心肺蘇生ガイドラインが2015年に変更された際に,一次救命処置(BLS)における胸骨圧迫について,目標数値が細かくなった.具体的には,胸骨圧迫の深さは「5cm以上」から「5 cm以上で6cmを超えない」となり,1分間あたりの圧迫の回数も「100回以上」から「100~120回」となった.一般市民向けのBLS講習会で,このような細かな評価をおこなうためには,高額なシミュレータを用いる必要がある.一方で,多数の受講者がいる講習会では,そのような高額なシミュレータを多数用意することは困難なため,安価な訓練用マネキンが用いられているが,定量的な評価はできないのが問題である.われわれは,以前に加速度センサを利用した胸骨圧迫評価ツールを試作したが,胸骨圧迫の深さの評価まではおこなっていなかった.本研究では,胸骨圧迫手技の評価機能がない心肺蘇生訓練用のマネキンに取り付けることによって胸骨圧迫の深さ,圧迫の速さ,胸骨圧迫比率(CCF : Chest Compression Fraction)を評価できるツールを作製した.

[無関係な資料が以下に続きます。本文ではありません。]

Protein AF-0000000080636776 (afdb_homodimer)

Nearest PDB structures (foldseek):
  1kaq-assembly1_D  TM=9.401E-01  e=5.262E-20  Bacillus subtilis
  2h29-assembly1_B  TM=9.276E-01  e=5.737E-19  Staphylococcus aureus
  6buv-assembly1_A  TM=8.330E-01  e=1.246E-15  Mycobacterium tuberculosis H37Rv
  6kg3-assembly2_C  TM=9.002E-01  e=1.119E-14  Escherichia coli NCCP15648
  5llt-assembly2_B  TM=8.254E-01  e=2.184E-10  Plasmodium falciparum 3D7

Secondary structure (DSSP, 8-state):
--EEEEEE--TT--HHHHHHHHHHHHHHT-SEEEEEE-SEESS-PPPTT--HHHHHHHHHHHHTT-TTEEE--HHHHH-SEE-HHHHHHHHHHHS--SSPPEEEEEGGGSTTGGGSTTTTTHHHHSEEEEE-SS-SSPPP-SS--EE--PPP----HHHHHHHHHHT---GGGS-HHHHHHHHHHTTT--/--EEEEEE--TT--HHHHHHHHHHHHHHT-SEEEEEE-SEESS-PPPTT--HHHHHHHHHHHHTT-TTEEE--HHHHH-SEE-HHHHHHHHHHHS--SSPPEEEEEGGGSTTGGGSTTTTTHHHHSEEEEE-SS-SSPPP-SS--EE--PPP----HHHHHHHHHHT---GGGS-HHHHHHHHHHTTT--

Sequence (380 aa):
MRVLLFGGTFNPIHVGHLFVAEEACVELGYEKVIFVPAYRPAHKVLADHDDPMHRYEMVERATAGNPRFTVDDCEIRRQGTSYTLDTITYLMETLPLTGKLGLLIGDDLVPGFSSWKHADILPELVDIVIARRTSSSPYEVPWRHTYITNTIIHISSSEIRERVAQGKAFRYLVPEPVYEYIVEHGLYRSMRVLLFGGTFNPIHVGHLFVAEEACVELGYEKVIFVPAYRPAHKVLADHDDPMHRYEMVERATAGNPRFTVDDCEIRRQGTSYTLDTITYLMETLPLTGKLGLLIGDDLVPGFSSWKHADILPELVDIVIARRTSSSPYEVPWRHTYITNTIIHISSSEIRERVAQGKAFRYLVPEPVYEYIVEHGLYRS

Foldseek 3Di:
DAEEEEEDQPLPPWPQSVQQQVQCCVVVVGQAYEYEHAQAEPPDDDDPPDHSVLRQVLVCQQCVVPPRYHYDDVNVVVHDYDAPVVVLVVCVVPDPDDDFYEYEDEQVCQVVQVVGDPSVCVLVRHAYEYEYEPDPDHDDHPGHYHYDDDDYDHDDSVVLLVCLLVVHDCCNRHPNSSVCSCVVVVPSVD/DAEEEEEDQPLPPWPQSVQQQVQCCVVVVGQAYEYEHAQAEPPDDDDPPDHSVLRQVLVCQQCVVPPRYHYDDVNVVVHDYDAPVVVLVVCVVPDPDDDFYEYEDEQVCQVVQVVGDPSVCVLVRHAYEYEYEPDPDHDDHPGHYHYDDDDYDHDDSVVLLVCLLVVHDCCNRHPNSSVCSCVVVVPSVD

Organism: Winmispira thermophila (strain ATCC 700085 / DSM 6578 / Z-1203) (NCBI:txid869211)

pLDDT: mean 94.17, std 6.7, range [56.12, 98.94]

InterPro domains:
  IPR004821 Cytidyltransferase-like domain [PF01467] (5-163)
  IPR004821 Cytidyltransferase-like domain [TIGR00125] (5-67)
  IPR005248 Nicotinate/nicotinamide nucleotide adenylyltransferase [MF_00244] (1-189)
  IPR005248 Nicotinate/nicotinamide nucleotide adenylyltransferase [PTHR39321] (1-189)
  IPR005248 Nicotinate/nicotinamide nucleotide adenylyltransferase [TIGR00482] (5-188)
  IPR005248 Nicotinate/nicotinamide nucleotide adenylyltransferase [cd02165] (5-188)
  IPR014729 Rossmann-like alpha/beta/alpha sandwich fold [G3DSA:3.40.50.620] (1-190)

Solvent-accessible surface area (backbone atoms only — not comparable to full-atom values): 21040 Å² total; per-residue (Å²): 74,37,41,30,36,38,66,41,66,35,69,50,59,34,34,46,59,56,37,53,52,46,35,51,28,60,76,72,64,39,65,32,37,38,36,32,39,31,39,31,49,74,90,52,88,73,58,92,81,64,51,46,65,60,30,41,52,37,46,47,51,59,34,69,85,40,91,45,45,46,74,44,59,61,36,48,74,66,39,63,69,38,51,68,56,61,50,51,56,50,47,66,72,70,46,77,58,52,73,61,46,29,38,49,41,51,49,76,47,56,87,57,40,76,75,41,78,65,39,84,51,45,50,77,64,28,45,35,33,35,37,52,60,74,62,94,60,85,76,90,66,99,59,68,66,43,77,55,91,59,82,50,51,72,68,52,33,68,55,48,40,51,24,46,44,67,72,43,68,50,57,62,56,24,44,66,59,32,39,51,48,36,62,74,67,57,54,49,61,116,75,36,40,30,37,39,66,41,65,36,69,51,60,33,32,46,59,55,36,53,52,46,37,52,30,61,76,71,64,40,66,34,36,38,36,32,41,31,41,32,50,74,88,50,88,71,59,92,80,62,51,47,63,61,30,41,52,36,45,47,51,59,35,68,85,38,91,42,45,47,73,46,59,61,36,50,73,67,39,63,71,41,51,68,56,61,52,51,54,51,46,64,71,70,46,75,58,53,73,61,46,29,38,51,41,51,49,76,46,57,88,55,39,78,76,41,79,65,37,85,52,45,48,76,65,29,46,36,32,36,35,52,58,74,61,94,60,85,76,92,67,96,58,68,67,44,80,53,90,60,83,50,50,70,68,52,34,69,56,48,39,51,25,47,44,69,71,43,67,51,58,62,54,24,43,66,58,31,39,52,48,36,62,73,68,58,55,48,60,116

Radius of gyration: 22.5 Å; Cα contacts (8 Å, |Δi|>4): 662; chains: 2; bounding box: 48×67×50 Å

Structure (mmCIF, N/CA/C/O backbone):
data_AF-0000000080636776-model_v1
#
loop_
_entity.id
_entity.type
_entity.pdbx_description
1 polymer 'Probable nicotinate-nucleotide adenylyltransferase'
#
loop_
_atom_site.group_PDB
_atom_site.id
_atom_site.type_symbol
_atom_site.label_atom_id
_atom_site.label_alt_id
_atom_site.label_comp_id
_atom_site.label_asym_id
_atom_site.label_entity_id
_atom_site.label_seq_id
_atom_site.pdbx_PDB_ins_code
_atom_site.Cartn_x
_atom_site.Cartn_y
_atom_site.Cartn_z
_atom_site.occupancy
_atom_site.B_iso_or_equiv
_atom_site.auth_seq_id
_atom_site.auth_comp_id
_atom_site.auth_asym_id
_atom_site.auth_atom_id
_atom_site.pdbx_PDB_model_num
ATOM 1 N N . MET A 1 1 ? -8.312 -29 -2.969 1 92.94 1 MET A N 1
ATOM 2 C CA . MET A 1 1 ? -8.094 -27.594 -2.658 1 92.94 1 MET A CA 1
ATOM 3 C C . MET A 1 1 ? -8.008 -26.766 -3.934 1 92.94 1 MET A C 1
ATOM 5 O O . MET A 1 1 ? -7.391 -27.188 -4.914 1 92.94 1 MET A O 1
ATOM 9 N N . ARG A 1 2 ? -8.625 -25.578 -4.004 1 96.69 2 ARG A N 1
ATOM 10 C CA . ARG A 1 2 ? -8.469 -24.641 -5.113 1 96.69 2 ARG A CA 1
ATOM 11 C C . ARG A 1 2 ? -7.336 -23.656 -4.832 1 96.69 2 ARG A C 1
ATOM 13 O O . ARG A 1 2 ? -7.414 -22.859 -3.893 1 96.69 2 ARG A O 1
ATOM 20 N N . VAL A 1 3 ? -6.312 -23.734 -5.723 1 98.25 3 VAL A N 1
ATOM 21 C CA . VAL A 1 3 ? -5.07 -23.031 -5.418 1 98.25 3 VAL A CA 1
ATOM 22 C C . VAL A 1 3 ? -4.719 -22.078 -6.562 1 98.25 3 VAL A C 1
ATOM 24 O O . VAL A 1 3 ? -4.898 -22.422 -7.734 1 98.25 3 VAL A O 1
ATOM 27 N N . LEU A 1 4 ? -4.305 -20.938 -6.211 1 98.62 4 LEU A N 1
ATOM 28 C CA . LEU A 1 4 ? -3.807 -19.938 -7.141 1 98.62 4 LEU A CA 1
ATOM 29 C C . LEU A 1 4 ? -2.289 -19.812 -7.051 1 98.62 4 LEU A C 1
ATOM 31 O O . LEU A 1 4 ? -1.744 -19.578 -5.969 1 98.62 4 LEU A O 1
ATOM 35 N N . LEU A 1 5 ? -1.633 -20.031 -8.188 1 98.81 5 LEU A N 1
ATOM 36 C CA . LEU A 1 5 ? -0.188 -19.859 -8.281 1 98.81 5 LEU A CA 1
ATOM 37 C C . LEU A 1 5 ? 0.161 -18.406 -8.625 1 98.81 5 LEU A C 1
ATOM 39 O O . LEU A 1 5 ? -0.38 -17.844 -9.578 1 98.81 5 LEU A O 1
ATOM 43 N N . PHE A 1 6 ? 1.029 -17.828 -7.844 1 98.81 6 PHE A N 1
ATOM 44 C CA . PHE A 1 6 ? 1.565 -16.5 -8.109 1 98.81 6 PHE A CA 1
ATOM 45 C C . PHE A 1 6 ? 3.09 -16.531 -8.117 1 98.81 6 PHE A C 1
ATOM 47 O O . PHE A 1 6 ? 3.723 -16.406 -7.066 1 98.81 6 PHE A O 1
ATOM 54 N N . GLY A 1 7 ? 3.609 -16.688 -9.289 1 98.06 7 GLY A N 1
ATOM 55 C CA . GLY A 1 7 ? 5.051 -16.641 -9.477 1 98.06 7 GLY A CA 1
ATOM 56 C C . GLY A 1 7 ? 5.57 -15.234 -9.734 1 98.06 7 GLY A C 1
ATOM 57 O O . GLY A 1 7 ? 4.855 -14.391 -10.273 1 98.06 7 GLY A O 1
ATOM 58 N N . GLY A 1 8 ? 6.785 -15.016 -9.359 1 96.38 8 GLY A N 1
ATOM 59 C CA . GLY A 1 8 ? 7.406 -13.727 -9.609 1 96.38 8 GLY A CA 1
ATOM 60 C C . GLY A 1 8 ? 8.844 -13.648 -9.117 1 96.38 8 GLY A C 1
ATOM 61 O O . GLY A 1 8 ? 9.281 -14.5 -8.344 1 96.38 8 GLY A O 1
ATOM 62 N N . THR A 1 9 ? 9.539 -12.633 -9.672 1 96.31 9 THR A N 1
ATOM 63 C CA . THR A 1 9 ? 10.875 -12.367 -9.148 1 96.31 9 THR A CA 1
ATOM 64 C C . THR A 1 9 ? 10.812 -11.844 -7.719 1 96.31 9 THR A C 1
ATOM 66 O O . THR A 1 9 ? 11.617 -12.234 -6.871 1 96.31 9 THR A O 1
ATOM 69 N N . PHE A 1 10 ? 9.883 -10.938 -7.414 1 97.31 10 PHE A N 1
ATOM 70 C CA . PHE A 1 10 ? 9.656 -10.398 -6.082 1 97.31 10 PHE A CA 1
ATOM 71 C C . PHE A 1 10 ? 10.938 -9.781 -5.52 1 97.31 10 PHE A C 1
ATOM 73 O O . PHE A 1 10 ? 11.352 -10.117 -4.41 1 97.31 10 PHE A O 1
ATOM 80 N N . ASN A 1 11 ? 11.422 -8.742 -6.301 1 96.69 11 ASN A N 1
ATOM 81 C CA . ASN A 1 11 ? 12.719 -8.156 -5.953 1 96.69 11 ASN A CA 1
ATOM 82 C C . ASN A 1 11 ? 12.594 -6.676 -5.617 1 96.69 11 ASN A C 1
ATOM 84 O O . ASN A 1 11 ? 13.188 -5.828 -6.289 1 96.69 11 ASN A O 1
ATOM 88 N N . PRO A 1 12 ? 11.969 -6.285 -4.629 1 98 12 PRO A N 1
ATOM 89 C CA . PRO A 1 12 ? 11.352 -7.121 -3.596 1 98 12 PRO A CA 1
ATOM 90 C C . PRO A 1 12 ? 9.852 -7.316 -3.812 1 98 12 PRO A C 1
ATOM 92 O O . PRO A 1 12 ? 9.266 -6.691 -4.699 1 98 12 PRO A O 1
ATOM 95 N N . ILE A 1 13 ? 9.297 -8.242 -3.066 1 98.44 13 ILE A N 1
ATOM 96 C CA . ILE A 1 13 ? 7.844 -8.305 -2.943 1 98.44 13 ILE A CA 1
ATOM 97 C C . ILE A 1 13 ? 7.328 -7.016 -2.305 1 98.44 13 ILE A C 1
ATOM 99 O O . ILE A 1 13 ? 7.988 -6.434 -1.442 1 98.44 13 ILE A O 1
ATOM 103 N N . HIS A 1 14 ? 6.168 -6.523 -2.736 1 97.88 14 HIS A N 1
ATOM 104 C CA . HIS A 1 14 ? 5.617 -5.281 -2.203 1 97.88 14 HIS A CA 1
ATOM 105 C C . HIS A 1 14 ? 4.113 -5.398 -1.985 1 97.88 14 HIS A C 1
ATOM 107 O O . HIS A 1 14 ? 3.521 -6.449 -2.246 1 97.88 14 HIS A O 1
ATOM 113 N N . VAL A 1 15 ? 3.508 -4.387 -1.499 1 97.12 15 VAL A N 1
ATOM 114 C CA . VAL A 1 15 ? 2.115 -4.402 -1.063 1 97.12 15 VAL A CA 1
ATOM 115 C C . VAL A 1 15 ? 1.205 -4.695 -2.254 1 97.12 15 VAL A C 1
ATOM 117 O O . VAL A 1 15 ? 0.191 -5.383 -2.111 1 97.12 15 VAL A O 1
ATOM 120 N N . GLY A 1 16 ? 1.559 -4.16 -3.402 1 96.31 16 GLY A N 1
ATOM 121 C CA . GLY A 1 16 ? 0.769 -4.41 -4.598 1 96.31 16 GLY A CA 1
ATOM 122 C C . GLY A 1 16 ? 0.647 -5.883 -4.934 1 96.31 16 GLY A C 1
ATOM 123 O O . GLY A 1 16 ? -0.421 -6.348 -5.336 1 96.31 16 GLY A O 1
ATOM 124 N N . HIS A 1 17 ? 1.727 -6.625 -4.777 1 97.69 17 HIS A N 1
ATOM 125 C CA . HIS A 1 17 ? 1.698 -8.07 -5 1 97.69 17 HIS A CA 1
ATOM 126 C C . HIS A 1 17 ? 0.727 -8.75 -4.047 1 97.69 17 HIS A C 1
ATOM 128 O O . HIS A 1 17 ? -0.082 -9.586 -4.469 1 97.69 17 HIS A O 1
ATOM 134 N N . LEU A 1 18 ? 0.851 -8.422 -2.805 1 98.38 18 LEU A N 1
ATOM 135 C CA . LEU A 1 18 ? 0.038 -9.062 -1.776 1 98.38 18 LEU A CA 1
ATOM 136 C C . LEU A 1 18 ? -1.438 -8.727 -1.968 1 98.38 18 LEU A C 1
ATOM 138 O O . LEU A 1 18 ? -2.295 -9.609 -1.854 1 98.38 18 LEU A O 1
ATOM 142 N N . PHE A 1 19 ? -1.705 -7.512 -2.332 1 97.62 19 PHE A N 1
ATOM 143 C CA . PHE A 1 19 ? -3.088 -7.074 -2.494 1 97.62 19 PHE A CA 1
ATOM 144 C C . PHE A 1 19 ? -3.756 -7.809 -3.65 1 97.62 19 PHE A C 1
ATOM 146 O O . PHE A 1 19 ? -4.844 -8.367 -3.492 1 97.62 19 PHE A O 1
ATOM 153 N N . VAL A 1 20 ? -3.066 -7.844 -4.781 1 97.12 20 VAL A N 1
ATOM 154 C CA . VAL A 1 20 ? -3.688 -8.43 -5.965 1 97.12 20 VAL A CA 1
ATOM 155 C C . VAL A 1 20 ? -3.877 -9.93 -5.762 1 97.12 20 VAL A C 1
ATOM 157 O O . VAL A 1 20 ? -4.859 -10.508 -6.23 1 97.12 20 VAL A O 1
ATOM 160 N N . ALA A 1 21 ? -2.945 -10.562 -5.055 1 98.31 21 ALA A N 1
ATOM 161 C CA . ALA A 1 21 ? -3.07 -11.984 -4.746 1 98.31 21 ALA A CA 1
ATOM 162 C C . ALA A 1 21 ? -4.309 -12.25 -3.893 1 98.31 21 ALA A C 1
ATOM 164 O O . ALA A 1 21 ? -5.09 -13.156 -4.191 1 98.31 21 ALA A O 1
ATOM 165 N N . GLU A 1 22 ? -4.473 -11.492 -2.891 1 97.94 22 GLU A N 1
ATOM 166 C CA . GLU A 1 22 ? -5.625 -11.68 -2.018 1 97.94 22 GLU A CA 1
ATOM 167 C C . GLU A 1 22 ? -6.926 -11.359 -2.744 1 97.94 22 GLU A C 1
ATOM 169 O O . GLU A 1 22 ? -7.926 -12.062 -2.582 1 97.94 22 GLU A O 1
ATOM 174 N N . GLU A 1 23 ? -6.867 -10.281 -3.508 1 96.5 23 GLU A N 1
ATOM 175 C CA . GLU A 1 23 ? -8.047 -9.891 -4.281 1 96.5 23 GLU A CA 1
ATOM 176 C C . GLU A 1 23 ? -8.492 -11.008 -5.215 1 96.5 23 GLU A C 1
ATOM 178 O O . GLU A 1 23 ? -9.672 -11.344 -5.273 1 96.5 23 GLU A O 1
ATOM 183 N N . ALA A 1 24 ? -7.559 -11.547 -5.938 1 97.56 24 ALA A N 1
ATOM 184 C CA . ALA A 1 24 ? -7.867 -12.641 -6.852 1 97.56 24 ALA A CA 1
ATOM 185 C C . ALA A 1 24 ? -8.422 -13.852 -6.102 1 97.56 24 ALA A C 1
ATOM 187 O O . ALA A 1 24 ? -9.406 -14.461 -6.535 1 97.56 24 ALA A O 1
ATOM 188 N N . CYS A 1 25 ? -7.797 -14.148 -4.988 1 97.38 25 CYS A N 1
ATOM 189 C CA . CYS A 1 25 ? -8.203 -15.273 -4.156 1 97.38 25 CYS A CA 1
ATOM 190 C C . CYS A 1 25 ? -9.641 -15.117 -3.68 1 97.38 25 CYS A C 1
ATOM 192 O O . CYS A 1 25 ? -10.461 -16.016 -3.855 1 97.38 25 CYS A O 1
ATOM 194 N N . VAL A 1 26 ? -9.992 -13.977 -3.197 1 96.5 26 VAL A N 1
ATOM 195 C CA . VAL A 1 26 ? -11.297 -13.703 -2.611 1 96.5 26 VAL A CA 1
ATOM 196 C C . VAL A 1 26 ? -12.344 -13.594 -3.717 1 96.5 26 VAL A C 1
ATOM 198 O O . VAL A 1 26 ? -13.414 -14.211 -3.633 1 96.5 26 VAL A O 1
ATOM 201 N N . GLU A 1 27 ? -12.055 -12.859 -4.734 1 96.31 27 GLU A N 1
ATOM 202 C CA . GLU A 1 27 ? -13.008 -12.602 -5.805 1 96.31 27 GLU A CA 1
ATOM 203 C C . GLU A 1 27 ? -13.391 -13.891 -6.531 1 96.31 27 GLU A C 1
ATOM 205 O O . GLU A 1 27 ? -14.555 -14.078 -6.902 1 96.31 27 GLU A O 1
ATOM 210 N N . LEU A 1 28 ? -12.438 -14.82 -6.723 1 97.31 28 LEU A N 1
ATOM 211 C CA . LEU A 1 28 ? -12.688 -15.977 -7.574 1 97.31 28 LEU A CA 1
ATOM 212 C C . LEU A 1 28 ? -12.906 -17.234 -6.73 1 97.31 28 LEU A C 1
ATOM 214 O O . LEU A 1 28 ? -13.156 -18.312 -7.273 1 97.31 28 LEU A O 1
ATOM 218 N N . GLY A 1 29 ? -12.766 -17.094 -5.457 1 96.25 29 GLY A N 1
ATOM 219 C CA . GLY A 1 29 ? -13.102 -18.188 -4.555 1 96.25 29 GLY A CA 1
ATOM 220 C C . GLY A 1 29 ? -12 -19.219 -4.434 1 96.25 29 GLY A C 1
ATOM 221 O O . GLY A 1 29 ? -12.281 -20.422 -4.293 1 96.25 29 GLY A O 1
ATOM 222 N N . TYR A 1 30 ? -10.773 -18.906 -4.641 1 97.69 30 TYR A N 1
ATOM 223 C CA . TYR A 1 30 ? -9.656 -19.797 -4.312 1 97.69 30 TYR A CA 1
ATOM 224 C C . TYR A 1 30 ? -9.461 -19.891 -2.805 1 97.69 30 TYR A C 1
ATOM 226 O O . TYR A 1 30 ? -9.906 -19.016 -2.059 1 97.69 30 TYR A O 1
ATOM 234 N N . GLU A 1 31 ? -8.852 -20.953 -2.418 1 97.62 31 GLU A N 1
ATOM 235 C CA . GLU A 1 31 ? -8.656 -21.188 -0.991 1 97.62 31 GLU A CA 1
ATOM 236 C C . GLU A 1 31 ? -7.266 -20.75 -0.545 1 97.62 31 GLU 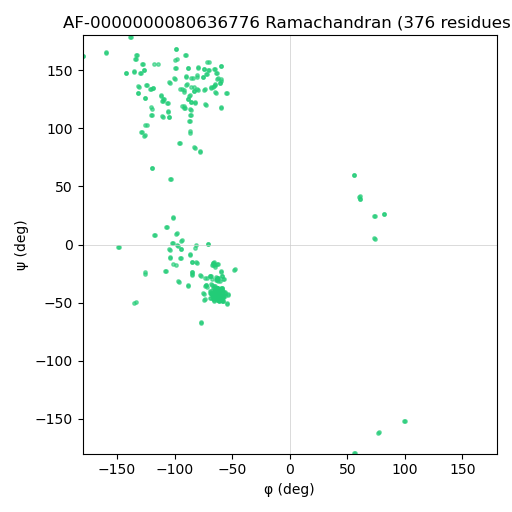A C 1
ATOM 238 O O . GLU A 1 31 ? -7.082 -20.312 0.595 1 97.62 31 GLU A O 1
ATOM 243 N N . LYS A 1 32 ? -6.289 -20.875 -1.476 1 98 32 LYS A N 1
ATOM 244 C CA . LYS A 1 32 ? -4.898 -20.562 -1.17 1 98 32 LYS A CA 1
ATOM 245 C C . LYS A 1 32 ? -4.219 -19.891 -2.361 1 98 32 LYS A C 1
ATOM 247 O O . LYS A 1 32 ? -4.586 -20.141 -3.512 1 98 32 LYS A O 1
ATOM 252 N N . VAL A 1 33 ? -3.346 -19.062 -2.023 1 98.75 33 VAL A N 1
ATOM 253 C CA . VAL A 1 33 ? -2.385 -18.562 -3 1 98.75 33 VAL A CA 1
ATOM 254 C C . VAL A 1 33 ? -0.988 -19.078 -2.664 1 98.75 33 VAL A C 1
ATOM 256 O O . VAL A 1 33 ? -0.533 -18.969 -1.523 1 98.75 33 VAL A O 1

今回作製した評価ツールは,940nm Class 1レーザを光源とした測距センサ(VL53L0X,STMicroelectronics)をI2C通信でシングルボードコンピュータ(Raspberry Pi 3)に接続し,胸骨圧迫の深さを計測するものとした.胸骨圧迫の際の深さの時間変化をグラフにして可視化し,さらに1分間の胸骨圧迫回数および,CCFを表示するものとした.なお,計測プログラムはPythonで作成し,GUI化にはPyQtを用いた.
本研究で作製したツールを胸骨圧迫手技の評価機能がない訓練用マネキンに装着したところ,胸骨圧迫の速さ,深さ,CCFを評価できるようになった.一般市民向けの講習会では,1分間に100~120回の範囲にリズムがある音楽やメトロノームのリズムで胸骨圧迫の速さを体感してもらっているが,このツールを利用すれば,定量的に胸骨圧迫の手技を評価することが可能となる.